For the records below, copy exactly the span that begins at the line containing "ATOM 64 C CA" and stops after the line containing "ATOM 83 C CA", minus any pictures.

____________

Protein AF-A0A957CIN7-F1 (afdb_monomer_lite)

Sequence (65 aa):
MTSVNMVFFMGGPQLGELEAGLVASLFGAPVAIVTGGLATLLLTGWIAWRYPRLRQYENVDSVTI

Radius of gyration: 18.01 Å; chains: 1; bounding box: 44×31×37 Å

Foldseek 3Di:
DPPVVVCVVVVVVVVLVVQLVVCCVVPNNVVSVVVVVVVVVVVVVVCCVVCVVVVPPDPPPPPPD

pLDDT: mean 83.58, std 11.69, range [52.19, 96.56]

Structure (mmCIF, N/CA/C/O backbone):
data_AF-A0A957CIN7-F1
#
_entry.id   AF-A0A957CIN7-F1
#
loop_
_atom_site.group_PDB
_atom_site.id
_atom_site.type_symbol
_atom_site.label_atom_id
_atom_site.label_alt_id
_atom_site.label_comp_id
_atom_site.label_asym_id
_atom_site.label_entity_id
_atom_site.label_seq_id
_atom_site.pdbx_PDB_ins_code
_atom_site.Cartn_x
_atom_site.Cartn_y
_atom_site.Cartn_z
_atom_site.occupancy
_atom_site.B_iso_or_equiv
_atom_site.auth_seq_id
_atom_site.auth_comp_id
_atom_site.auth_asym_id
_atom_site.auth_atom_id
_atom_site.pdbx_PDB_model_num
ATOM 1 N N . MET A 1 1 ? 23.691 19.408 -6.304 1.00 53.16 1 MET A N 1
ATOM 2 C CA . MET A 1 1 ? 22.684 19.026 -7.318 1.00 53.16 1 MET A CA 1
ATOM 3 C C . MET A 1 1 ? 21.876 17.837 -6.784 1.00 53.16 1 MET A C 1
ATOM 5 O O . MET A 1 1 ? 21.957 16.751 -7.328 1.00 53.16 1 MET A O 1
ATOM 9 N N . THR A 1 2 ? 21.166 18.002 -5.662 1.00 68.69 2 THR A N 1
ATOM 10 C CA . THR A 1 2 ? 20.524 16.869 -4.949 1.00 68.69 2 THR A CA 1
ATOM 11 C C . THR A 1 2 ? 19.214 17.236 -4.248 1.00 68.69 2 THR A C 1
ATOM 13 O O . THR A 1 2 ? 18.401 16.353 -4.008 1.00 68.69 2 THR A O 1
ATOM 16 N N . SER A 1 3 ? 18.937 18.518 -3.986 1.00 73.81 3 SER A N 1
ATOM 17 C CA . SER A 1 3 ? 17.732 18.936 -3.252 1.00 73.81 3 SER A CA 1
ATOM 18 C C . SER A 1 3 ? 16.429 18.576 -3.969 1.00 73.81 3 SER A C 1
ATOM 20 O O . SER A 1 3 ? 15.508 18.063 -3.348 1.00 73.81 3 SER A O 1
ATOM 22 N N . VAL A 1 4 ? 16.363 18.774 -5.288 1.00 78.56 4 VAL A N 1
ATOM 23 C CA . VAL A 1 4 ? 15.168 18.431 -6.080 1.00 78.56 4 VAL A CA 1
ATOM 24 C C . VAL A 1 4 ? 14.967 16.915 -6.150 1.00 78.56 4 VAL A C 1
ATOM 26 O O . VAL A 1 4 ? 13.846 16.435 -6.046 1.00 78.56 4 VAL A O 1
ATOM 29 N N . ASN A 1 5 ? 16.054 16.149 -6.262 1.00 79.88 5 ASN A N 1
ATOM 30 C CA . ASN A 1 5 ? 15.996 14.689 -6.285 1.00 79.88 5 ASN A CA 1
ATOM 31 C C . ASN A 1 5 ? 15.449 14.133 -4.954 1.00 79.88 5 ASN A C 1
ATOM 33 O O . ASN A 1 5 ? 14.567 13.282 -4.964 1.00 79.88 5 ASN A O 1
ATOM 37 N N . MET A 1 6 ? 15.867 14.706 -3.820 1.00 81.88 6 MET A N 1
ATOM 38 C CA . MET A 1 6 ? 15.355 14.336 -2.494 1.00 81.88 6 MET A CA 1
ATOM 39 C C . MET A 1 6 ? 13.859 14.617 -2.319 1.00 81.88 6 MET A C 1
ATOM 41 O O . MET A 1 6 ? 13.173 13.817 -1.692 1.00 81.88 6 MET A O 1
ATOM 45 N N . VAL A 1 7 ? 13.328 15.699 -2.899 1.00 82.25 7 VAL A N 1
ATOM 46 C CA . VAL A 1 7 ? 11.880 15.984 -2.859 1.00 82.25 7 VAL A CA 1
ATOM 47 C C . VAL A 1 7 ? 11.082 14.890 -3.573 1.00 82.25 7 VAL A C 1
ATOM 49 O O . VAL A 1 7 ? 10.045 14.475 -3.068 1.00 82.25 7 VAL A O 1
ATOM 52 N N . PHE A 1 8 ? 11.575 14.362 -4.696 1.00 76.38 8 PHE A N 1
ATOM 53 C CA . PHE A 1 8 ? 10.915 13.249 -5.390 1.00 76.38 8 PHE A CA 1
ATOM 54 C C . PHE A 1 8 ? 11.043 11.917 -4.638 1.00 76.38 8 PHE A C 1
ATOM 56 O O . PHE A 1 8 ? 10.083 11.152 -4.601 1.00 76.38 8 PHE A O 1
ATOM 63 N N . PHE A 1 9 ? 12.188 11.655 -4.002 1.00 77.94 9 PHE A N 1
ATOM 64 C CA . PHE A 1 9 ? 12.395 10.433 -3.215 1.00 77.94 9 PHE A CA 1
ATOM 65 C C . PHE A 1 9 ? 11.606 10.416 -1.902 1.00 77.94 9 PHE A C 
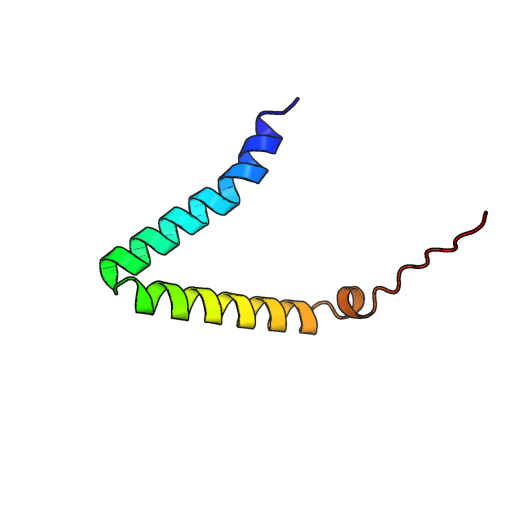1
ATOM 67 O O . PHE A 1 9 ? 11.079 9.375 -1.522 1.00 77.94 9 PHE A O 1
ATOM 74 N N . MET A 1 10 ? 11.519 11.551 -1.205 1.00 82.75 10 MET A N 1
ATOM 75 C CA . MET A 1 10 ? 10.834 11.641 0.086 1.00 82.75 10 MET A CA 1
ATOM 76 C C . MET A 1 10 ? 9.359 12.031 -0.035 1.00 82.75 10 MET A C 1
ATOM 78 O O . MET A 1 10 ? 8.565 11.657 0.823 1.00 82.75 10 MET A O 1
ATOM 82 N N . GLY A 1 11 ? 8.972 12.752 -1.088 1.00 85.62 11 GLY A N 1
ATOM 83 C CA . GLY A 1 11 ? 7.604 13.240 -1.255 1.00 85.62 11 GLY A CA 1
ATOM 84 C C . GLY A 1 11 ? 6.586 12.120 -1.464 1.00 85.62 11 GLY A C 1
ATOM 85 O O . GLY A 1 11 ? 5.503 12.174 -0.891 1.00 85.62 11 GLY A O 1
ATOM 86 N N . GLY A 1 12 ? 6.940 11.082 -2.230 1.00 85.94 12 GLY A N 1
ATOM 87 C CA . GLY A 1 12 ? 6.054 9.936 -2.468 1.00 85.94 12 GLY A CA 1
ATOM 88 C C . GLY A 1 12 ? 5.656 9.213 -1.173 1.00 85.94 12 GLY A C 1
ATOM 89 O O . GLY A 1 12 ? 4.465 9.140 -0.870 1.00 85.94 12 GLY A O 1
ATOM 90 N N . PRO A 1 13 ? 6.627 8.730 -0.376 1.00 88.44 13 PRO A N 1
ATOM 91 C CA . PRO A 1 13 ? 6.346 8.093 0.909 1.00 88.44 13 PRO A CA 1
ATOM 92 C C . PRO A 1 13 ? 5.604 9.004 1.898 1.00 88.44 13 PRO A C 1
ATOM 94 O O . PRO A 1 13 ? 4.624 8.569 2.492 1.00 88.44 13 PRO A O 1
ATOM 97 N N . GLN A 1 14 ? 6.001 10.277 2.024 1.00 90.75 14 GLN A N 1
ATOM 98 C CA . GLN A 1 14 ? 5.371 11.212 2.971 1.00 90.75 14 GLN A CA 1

____________

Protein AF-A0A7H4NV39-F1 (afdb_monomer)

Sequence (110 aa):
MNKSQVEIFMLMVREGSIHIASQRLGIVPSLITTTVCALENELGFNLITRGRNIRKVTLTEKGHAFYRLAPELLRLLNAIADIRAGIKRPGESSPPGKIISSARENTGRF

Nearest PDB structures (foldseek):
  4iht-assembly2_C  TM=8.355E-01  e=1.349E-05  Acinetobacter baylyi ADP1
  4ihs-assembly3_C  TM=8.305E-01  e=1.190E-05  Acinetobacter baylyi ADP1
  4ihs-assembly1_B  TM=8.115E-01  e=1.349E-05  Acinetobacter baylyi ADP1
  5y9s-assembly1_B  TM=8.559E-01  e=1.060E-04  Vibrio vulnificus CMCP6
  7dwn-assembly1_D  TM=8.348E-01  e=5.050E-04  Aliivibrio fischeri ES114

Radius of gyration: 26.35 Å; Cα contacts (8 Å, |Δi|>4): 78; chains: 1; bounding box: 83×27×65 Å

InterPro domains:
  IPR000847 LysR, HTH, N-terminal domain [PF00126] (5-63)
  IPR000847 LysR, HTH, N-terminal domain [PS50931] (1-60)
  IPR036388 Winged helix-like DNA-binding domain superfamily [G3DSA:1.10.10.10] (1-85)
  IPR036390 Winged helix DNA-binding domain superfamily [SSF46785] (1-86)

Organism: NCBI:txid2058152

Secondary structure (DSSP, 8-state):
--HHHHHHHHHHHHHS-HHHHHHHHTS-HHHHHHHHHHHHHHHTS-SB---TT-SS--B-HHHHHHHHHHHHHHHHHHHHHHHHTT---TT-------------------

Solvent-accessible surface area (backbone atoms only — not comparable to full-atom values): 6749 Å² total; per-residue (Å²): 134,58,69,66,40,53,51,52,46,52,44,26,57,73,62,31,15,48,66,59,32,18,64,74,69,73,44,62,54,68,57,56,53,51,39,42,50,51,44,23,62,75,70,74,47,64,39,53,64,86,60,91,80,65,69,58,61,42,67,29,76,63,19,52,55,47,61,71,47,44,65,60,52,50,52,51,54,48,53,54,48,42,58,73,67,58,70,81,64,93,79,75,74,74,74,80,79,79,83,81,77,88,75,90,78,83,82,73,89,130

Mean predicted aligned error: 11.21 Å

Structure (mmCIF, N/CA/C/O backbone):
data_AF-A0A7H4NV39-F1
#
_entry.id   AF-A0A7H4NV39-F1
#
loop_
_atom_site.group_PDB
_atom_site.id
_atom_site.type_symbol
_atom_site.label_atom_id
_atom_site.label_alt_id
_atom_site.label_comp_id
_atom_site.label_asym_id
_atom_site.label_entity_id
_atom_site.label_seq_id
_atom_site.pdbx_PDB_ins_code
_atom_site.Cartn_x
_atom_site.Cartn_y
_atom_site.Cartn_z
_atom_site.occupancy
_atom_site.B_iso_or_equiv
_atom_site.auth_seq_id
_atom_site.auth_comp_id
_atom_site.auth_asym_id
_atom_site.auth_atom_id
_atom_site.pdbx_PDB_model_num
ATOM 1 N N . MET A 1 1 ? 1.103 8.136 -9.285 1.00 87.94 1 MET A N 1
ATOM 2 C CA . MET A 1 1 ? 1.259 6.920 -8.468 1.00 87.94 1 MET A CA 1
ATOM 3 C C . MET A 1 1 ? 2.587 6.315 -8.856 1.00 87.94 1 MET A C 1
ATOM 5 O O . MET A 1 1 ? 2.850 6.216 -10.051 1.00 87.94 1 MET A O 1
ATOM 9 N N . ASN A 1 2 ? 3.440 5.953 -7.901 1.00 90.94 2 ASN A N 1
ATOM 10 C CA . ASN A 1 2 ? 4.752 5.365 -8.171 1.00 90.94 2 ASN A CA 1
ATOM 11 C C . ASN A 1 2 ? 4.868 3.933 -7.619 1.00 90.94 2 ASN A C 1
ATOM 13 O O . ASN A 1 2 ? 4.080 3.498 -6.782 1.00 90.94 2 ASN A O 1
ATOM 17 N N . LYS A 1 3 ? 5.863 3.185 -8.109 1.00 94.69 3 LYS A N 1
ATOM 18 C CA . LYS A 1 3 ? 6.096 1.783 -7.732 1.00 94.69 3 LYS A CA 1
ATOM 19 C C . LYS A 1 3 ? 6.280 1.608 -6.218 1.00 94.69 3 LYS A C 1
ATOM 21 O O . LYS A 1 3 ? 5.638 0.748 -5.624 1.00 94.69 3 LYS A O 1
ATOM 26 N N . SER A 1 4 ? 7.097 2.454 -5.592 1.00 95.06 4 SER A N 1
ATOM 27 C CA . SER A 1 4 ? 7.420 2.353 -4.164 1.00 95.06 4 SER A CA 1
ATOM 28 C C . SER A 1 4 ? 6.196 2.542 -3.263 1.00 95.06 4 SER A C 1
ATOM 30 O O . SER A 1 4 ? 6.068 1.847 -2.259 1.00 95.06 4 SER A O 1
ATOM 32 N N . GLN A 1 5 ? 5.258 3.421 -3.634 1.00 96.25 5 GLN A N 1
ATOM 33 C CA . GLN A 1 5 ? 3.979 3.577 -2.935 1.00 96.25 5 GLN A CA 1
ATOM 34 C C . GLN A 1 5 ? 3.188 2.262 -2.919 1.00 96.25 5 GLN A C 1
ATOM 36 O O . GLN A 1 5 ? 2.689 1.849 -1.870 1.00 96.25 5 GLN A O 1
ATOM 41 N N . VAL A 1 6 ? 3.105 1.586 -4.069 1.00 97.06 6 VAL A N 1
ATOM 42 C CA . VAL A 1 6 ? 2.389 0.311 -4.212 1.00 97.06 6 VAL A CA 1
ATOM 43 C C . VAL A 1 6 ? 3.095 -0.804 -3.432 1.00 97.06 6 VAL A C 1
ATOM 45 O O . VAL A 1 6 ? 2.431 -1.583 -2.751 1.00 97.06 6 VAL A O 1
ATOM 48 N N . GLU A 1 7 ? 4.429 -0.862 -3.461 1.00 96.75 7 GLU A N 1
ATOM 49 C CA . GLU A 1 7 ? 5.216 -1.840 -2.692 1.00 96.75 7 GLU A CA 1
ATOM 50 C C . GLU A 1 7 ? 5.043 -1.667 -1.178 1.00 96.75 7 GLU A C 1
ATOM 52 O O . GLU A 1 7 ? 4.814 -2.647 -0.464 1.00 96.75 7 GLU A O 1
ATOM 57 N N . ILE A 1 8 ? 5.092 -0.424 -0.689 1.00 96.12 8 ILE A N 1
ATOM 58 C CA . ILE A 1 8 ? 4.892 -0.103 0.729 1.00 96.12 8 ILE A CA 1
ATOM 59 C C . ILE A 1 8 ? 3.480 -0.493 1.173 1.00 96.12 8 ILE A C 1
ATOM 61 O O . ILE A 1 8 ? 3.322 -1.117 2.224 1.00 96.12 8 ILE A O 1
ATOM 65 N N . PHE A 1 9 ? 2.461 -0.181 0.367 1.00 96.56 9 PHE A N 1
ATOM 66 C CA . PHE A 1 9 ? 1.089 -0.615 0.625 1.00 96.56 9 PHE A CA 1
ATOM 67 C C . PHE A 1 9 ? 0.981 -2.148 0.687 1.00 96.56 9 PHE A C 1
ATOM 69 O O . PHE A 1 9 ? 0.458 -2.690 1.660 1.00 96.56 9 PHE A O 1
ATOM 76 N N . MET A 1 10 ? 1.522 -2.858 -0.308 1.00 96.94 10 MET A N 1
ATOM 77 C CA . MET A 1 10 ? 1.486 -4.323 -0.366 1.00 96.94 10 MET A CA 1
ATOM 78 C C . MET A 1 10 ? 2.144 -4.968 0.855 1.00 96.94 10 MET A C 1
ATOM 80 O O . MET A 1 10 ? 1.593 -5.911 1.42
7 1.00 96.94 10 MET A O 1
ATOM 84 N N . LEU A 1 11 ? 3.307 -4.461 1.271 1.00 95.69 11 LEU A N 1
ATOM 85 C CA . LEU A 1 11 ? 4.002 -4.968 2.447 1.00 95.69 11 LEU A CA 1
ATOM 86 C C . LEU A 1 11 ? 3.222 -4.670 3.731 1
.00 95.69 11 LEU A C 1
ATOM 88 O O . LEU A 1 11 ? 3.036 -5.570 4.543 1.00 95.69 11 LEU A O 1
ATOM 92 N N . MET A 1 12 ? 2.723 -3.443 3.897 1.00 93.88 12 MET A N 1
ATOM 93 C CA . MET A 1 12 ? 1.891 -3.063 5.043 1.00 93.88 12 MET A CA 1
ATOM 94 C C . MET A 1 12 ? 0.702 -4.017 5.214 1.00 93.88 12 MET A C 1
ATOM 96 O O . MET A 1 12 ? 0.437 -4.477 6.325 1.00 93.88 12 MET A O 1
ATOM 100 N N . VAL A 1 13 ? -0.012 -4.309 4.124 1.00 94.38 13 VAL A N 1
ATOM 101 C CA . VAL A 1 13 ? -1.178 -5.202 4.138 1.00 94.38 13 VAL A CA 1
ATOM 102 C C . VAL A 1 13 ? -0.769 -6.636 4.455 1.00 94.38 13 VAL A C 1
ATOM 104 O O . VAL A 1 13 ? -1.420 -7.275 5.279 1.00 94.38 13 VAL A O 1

____________

### TASK RESPONSE
ATOM 64 C CA . PHE A 1 9 ? 12.395 10.433 -3.215 1.00 77.94 9 PHE A CA 1
ATOM 65 C C . PHE A 1 9 ? 11.606 10.416 -1.902 1.00 77.94 9 PHE A C 
1
ATOM 67 O O . PHE A 1 9 ? 11.079 9.375 -1.522 1.00 77.94 9 PHE A O 1
ATOM 74 N N . MET A 1 10 ? 11.519 11.551 -1.205 1.00 82.75 10 MET A N 1
ATOM 75 C CA . MET A 1 10 ? 10.834 11.641 0.086 1.00 82.75 10 MET A CA 1
ATOM 76 C C . MET A 1 10 ? 9.359 12.031 -0.035 1.00 82.75 10 MET A C 1
ATOM 78 O O . MET A 1 10 ? 8.565 11.657 0.823 1.00 82.75 10 MET A O 1
ATOM 82 N N . GLY A 1 11 ? 8.972 12.752 -1.088 1.00 85.62 11 GLY A N 1
ATOM 83 C CA . GLY A 1 11 ? 7.604 13.240 -1.255 1.00 85.62 11 GLY A CA 1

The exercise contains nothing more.